An even greater political risk is stalking the Rudd government, which eventually it will no longer be able to evade.

As the prime minister understands, humanity is presently marching with open eyes towards catastrophic climate change. Since the adoption of the Kyoto Protocol, carbon emissions have continued to grow at an accelerating pace. Among developed economies Australia's record is one of the worst. Not only are our per-capita emissions rivalled only by the United States. If one ignores foregone deforestation, Kyoto's so-called ‘Australia clause', since 1990 our emissions have actually increased by some 30%. Rudd was elected on the promise of global-warming action. After taking power, to great applause, he signed the Kyoto Protocol. Since that time virtually nothing has been achieved. Rudd inherited the idea of an emissions-trading scheme from the Howard government. Rudd's climate-change adviser, Ross Garnaut, had recommended emissions cuts in the scheme of up to 25% by 2020. If an almost impossibly good international agreement was negotiated at Copenhagen in late 2009, the Rudd government offered 15%; in its absence it promised a miserly 5%. Garnaut argued against any special deals for rent-seeking high-emission industries. As the date for the introduction of the emissions-trading scheme has grown close, Rudd has showered both coal and the so-called trade-exposed, emission-intensive industries with increasingly generous special deals. Initially Rudd had promised that the scheme would be introduced in 2010. Shortly before this year's budget its starting date was delayed by a year. The delay won the government the temporary support of the Business Council; a promised increase from 15% to 25%, in the case of an unimaginably favourable Copenhagen outcome, won it the temporary support of the Climate Institute and the Australian Conservation Foundation.

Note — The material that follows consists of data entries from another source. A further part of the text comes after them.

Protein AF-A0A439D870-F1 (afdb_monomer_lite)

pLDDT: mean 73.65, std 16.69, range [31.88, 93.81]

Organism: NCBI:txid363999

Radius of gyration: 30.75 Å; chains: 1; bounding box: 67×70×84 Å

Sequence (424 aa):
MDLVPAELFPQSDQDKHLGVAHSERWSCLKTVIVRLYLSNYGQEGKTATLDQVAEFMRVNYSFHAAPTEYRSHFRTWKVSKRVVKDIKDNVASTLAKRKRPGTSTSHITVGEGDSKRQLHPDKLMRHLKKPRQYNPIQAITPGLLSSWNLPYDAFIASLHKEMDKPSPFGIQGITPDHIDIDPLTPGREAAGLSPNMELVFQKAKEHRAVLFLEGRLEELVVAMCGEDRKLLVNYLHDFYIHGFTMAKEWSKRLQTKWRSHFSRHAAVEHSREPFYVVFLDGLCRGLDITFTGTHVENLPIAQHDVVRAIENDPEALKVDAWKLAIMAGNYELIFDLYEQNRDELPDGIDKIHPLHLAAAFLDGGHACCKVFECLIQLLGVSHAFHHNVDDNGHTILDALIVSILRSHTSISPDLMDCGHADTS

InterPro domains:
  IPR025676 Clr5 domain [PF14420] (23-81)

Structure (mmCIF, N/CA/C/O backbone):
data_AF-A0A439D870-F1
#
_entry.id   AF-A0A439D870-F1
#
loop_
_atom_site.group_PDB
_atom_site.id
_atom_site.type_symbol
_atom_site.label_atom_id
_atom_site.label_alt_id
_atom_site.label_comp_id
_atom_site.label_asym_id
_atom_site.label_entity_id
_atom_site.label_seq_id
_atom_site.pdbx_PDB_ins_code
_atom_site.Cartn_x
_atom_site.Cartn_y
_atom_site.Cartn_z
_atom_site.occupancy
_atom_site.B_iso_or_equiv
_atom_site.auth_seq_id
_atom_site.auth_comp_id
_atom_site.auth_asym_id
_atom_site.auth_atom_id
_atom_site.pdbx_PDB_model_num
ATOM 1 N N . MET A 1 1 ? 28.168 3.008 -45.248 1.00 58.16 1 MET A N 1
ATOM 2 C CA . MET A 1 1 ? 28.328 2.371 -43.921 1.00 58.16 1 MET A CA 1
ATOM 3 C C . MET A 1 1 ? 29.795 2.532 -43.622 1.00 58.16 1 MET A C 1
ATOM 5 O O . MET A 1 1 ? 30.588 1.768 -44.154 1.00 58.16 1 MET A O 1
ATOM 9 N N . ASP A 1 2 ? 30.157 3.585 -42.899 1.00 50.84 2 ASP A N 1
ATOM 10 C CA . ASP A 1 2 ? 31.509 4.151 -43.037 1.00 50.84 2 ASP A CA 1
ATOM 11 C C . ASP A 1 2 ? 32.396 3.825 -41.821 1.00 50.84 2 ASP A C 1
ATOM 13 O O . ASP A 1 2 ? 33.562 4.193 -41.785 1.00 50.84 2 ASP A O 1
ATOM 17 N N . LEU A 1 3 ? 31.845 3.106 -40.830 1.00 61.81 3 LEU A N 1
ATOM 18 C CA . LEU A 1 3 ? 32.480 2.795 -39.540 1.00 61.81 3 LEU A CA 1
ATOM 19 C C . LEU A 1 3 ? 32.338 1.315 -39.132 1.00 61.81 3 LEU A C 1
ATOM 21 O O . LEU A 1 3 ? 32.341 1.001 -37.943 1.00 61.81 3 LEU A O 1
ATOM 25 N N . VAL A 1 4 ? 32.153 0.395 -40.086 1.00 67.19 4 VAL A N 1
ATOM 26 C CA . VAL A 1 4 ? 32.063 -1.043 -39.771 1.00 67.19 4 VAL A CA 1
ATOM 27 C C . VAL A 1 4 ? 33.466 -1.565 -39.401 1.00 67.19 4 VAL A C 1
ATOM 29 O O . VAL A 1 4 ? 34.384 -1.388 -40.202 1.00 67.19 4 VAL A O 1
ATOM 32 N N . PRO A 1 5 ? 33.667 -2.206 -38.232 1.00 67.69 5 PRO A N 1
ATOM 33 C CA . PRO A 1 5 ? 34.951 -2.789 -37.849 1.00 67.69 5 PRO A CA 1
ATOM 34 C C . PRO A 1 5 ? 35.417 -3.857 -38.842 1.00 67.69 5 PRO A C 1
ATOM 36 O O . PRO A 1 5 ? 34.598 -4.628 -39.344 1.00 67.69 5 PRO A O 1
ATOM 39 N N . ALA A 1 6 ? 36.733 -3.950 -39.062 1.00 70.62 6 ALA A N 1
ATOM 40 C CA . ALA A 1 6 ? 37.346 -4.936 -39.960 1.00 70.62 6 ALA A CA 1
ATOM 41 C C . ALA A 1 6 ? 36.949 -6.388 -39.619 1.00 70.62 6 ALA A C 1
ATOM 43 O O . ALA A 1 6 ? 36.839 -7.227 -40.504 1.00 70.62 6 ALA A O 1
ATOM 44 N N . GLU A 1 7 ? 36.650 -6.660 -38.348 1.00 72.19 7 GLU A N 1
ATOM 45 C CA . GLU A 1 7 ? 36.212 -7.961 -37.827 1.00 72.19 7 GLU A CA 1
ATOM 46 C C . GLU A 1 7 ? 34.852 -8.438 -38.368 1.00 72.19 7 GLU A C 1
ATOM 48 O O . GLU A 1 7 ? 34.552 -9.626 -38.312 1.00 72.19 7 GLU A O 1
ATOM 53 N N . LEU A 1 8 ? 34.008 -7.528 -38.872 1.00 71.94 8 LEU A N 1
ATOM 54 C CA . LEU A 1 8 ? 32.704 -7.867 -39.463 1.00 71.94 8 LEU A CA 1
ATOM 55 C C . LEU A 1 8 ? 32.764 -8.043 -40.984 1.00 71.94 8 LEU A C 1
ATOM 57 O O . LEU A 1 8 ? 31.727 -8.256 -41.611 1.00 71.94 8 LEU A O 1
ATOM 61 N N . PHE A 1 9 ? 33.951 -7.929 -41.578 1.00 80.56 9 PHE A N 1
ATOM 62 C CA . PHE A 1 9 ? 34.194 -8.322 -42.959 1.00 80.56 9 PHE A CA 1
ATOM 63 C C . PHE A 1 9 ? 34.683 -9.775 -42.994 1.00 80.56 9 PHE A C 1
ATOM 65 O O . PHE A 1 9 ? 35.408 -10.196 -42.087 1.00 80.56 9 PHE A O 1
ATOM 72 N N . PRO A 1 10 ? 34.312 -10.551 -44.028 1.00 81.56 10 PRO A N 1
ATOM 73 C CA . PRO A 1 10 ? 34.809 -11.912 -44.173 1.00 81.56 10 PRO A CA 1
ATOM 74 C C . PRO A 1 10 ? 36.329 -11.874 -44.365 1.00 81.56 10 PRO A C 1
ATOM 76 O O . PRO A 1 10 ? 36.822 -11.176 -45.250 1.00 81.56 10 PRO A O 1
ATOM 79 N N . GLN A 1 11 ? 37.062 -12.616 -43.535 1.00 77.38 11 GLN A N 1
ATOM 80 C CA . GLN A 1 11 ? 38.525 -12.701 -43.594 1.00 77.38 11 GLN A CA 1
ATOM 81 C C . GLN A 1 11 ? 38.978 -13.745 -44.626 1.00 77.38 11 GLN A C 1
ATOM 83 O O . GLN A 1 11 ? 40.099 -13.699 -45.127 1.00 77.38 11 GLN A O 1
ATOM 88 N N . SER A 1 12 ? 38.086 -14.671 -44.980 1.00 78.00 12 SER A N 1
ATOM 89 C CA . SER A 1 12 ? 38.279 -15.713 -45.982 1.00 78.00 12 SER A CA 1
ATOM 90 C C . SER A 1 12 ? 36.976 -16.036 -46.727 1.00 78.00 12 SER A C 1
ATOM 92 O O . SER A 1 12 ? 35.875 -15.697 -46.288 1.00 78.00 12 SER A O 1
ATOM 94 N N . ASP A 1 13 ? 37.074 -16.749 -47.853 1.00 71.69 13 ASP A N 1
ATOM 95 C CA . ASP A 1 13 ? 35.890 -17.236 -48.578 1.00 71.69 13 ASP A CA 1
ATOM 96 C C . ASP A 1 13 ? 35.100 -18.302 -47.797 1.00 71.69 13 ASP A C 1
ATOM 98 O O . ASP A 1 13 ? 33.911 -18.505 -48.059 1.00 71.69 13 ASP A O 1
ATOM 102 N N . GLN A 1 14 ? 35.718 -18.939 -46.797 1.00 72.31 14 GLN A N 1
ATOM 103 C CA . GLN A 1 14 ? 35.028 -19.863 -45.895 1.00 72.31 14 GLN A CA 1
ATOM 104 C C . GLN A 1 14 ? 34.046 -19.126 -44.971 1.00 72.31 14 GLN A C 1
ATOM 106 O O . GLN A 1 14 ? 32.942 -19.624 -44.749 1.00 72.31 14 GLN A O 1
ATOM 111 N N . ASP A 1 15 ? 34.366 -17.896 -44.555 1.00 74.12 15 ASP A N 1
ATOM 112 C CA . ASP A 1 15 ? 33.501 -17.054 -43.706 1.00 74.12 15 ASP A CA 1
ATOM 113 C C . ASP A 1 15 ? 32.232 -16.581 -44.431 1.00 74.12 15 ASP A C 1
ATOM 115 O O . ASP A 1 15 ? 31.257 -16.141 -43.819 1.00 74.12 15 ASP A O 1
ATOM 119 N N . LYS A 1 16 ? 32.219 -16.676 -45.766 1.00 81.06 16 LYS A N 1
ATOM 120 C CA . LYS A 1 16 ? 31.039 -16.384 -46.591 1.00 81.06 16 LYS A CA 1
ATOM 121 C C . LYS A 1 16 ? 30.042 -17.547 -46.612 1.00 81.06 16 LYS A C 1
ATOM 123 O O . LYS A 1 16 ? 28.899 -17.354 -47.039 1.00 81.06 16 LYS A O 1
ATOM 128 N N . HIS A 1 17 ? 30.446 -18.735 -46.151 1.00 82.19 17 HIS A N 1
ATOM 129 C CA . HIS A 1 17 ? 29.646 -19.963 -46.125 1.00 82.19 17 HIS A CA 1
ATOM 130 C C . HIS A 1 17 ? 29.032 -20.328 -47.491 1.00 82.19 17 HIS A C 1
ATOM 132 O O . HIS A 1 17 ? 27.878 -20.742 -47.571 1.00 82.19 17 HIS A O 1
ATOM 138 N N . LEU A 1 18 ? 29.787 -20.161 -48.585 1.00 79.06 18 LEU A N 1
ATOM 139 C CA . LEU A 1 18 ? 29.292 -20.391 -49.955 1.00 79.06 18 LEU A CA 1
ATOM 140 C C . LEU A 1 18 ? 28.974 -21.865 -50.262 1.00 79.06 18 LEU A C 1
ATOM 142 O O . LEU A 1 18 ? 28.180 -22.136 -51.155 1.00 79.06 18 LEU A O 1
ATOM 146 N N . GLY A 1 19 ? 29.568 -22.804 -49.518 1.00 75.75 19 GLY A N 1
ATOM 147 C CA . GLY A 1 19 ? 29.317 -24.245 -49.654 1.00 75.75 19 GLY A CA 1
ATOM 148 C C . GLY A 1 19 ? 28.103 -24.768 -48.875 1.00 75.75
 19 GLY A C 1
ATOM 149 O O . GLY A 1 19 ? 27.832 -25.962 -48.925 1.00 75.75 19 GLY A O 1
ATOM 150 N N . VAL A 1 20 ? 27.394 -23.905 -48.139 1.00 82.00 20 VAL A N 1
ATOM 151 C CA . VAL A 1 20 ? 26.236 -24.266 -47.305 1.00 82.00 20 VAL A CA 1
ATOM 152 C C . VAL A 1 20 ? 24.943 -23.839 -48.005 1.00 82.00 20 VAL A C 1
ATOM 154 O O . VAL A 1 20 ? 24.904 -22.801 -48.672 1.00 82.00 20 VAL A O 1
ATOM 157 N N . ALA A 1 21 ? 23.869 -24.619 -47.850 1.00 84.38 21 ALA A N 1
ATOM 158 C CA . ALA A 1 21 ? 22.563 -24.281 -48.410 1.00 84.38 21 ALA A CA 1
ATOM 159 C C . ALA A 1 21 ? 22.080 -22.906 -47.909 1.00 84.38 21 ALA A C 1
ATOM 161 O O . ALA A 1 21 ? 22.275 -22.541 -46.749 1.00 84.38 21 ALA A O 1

The reason for the Rudd government's loss of nerve in the area of climate change is almost too obvious to need to be spelt out. Over time a formidable do-nothing alliance on the question of climate change has formed, comprising the coal, mining and even farming industries; a part of the Liberal Party; almost the entire National Party; the free-market think tanks; and our most significant daily newspaper, the Australian. In the face of this alliance and at a time when the Great Recession begins to bite, bold and principled action will obviously require high-order political courage and political skill.

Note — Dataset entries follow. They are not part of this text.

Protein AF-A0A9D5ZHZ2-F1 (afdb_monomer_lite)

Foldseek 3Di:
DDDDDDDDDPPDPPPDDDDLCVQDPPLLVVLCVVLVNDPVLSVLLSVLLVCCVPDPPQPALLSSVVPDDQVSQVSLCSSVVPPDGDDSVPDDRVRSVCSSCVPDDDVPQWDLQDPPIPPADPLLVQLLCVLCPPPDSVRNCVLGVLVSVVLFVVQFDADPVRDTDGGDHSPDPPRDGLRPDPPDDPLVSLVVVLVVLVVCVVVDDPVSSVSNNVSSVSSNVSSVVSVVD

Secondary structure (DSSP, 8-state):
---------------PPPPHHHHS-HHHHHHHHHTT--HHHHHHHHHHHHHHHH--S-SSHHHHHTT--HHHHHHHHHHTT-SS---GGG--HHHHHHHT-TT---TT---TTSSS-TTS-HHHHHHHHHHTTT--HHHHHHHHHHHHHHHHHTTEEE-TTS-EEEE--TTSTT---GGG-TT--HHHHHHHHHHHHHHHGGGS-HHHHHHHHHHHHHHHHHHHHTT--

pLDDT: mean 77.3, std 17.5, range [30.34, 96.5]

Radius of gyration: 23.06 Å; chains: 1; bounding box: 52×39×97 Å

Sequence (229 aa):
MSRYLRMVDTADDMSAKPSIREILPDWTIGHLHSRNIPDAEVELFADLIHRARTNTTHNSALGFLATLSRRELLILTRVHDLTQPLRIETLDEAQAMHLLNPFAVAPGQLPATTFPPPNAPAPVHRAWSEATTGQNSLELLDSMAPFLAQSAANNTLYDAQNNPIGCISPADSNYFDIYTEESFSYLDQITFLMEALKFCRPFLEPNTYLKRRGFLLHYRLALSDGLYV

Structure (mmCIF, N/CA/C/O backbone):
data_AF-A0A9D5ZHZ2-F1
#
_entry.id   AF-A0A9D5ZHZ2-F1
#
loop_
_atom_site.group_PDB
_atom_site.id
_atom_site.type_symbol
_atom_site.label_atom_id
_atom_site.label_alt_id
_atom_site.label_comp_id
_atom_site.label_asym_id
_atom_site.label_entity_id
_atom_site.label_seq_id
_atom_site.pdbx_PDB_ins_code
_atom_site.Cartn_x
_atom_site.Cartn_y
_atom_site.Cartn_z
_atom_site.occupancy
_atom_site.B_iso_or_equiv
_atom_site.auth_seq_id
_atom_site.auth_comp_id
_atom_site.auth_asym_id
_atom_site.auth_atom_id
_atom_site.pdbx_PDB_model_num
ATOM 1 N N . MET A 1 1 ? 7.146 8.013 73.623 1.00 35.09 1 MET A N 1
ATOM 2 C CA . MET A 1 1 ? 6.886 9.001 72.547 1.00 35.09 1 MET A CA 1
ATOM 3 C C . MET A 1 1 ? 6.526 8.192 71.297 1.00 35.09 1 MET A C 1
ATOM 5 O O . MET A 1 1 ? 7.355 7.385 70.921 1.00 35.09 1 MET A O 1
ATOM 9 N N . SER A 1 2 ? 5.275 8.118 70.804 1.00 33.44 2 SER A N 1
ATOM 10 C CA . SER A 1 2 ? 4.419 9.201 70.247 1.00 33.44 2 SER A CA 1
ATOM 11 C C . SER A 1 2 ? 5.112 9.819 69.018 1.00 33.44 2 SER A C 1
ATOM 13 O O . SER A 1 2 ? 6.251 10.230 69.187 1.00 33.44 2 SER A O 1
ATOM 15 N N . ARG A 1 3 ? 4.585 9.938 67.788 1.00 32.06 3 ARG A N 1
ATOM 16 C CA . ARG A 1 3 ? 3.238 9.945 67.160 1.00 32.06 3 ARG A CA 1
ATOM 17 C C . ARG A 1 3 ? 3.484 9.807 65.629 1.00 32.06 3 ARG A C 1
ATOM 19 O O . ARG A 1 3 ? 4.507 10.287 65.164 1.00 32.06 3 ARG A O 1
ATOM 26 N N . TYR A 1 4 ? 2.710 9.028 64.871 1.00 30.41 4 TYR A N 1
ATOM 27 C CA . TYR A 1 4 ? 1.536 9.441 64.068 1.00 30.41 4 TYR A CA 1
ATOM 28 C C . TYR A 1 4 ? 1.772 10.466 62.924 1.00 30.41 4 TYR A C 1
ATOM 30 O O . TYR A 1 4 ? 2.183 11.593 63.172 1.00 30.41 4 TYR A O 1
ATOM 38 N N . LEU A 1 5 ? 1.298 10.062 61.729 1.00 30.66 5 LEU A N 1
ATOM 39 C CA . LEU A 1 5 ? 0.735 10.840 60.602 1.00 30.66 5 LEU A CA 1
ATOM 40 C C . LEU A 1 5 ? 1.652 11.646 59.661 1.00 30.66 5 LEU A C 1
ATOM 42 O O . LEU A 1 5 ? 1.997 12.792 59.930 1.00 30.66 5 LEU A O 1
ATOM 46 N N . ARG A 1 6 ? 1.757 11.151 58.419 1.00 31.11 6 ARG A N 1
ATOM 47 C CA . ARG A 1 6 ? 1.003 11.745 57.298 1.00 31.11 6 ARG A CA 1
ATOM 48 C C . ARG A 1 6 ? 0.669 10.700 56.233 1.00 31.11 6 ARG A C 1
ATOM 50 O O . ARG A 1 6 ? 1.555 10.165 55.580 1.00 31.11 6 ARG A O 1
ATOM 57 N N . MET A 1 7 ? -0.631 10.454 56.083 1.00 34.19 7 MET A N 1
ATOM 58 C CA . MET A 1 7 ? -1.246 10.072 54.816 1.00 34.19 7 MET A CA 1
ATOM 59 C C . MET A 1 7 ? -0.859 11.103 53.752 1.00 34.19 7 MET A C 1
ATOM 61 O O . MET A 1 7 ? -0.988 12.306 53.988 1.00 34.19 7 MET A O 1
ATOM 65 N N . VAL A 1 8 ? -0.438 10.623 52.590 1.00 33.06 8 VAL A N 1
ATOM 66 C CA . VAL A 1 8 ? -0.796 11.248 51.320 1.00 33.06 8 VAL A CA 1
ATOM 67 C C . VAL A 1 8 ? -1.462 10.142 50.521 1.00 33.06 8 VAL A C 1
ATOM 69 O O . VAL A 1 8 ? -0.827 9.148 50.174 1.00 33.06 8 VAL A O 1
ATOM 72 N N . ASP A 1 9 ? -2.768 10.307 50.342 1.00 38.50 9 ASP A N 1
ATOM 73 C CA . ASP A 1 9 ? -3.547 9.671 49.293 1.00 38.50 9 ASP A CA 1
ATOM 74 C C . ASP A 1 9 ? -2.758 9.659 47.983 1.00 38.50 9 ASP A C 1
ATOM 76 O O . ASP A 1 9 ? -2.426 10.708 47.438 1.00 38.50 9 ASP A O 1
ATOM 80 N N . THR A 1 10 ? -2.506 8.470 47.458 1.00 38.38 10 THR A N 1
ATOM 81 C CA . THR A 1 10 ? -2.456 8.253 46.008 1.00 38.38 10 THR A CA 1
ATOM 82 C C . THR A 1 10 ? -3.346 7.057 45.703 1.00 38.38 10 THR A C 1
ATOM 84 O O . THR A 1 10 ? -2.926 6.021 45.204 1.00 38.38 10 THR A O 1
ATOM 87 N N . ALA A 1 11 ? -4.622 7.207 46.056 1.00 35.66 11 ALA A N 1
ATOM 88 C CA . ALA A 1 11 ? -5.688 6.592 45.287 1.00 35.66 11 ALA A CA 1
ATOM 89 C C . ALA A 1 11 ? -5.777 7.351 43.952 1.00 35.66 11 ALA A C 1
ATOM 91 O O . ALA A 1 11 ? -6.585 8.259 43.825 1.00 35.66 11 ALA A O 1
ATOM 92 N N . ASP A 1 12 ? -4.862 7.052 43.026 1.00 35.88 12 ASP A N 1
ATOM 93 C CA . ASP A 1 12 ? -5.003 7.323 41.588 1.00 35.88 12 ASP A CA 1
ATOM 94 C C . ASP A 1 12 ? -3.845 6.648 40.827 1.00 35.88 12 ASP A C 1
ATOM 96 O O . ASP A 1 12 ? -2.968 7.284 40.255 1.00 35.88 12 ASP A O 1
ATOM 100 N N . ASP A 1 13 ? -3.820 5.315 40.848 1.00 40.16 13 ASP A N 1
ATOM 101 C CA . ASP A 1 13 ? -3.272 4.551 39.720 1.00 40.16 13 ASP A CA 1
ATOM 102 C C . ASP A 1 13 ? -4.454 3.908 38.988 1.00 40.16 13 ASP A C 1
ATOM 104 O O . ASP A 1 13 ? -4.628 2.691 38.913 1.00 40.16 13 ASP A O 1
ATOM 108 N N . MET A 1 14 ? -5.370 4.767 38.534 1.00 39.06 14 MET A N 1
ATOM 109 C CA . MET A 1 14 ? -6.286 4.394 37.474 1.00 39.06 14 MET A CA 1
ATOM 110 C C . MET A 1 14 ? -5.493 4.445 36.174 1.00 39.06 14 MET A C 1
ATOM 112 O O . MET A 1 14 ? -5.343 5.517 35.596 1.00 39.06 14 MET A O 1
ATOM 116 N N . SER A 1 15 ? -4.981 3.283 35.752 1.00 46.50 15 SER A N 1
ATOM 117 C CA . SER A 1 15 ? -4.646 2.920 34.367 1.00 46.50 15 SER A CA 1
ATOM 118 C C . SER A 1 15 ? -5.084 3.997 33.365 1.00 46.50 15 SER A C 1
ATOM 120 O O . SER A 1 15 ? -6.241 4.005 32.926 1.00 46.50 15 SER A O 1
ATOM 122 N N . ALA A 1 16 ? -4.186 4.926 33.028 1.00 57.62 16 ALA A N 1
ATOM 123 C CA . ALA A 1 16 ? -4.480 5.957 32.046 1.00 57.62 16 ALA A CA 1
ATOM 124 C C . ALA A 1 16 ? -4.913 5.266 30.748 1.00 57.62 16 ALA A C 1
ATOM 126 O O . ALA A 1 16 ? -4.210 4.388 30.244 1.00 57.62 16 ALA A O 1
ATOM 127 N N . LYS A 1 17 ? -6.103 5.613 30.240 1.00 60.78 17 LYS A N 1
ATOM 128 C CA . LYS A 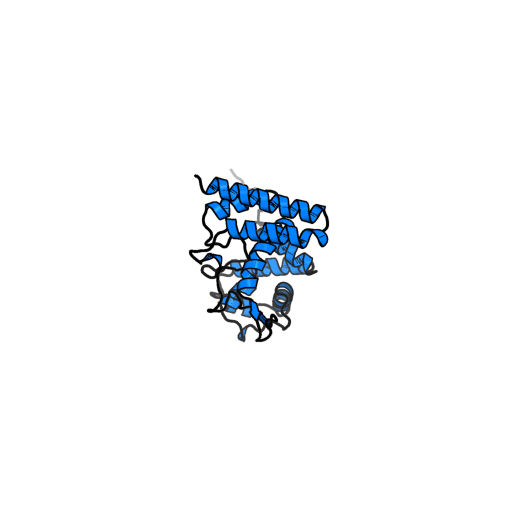1 17 ? -6.590 5.070 28.972 1.00 60.78 17 LYS A CA 1
ATOM 129 C C . LYS A 1 17 ? -5.531 5.381 27.907 1.00 60.78 17 LYS A C 1
ATOM 131 O O . LYS A 1 17 ? -5.186 6.559 27.776 1.00 60.78 17 LYS A O 1
ATOM 136 N N . PRO A 1 18 ? -5.008 4.376 27.183 1.00 71.56 18 PRO A N 1
ATOM 137 C CA . PRO A 1 18 ? -3.967 4.631 26.206 1.00 71.56 18 PRO A CA 1
ATOM 138 C C . PRO A 1 18 ? -4.472 5.622 25.163 1.00 71.56 18 PRO A C 1
ATOM 140 O O . PRO A 1 18 ? -5.643 5.601 24.768 1.00 71.56 18 PRO A O 1
ATOM 143 N N . SER A 1 19 ? -3.585 6.516 24.747 1.00 81.50 19 SER A N 1
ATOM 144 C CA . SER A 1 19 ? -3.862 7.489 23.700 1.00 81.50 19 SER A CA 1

Before becoming prime minister, Kevin Rudd told us that the human being he most admired was Dietrich Bonhoeffer. Through fidelity to his beliefs, Bonhoeffer risked his life. By comparison, if he were now to stand true to his climate-change principles, the worst that Kevin Rudd has to fear is leading his party to defeat, most likely at the election after next. No fair-minded observer will find it difficult to grasp why the Rudd government has dithered over climate change. Unfortunately, the Earth is not a fair-minded observer. Concerning the political difficulties of its inhabitants, it does not give a damn.

Robert Manne

Robert Manne is emeritus professor of politics and vice-chancellor’s fellow at La Trobe University. His most recent books are The Mind of the Islamic State and On Borrowed Time.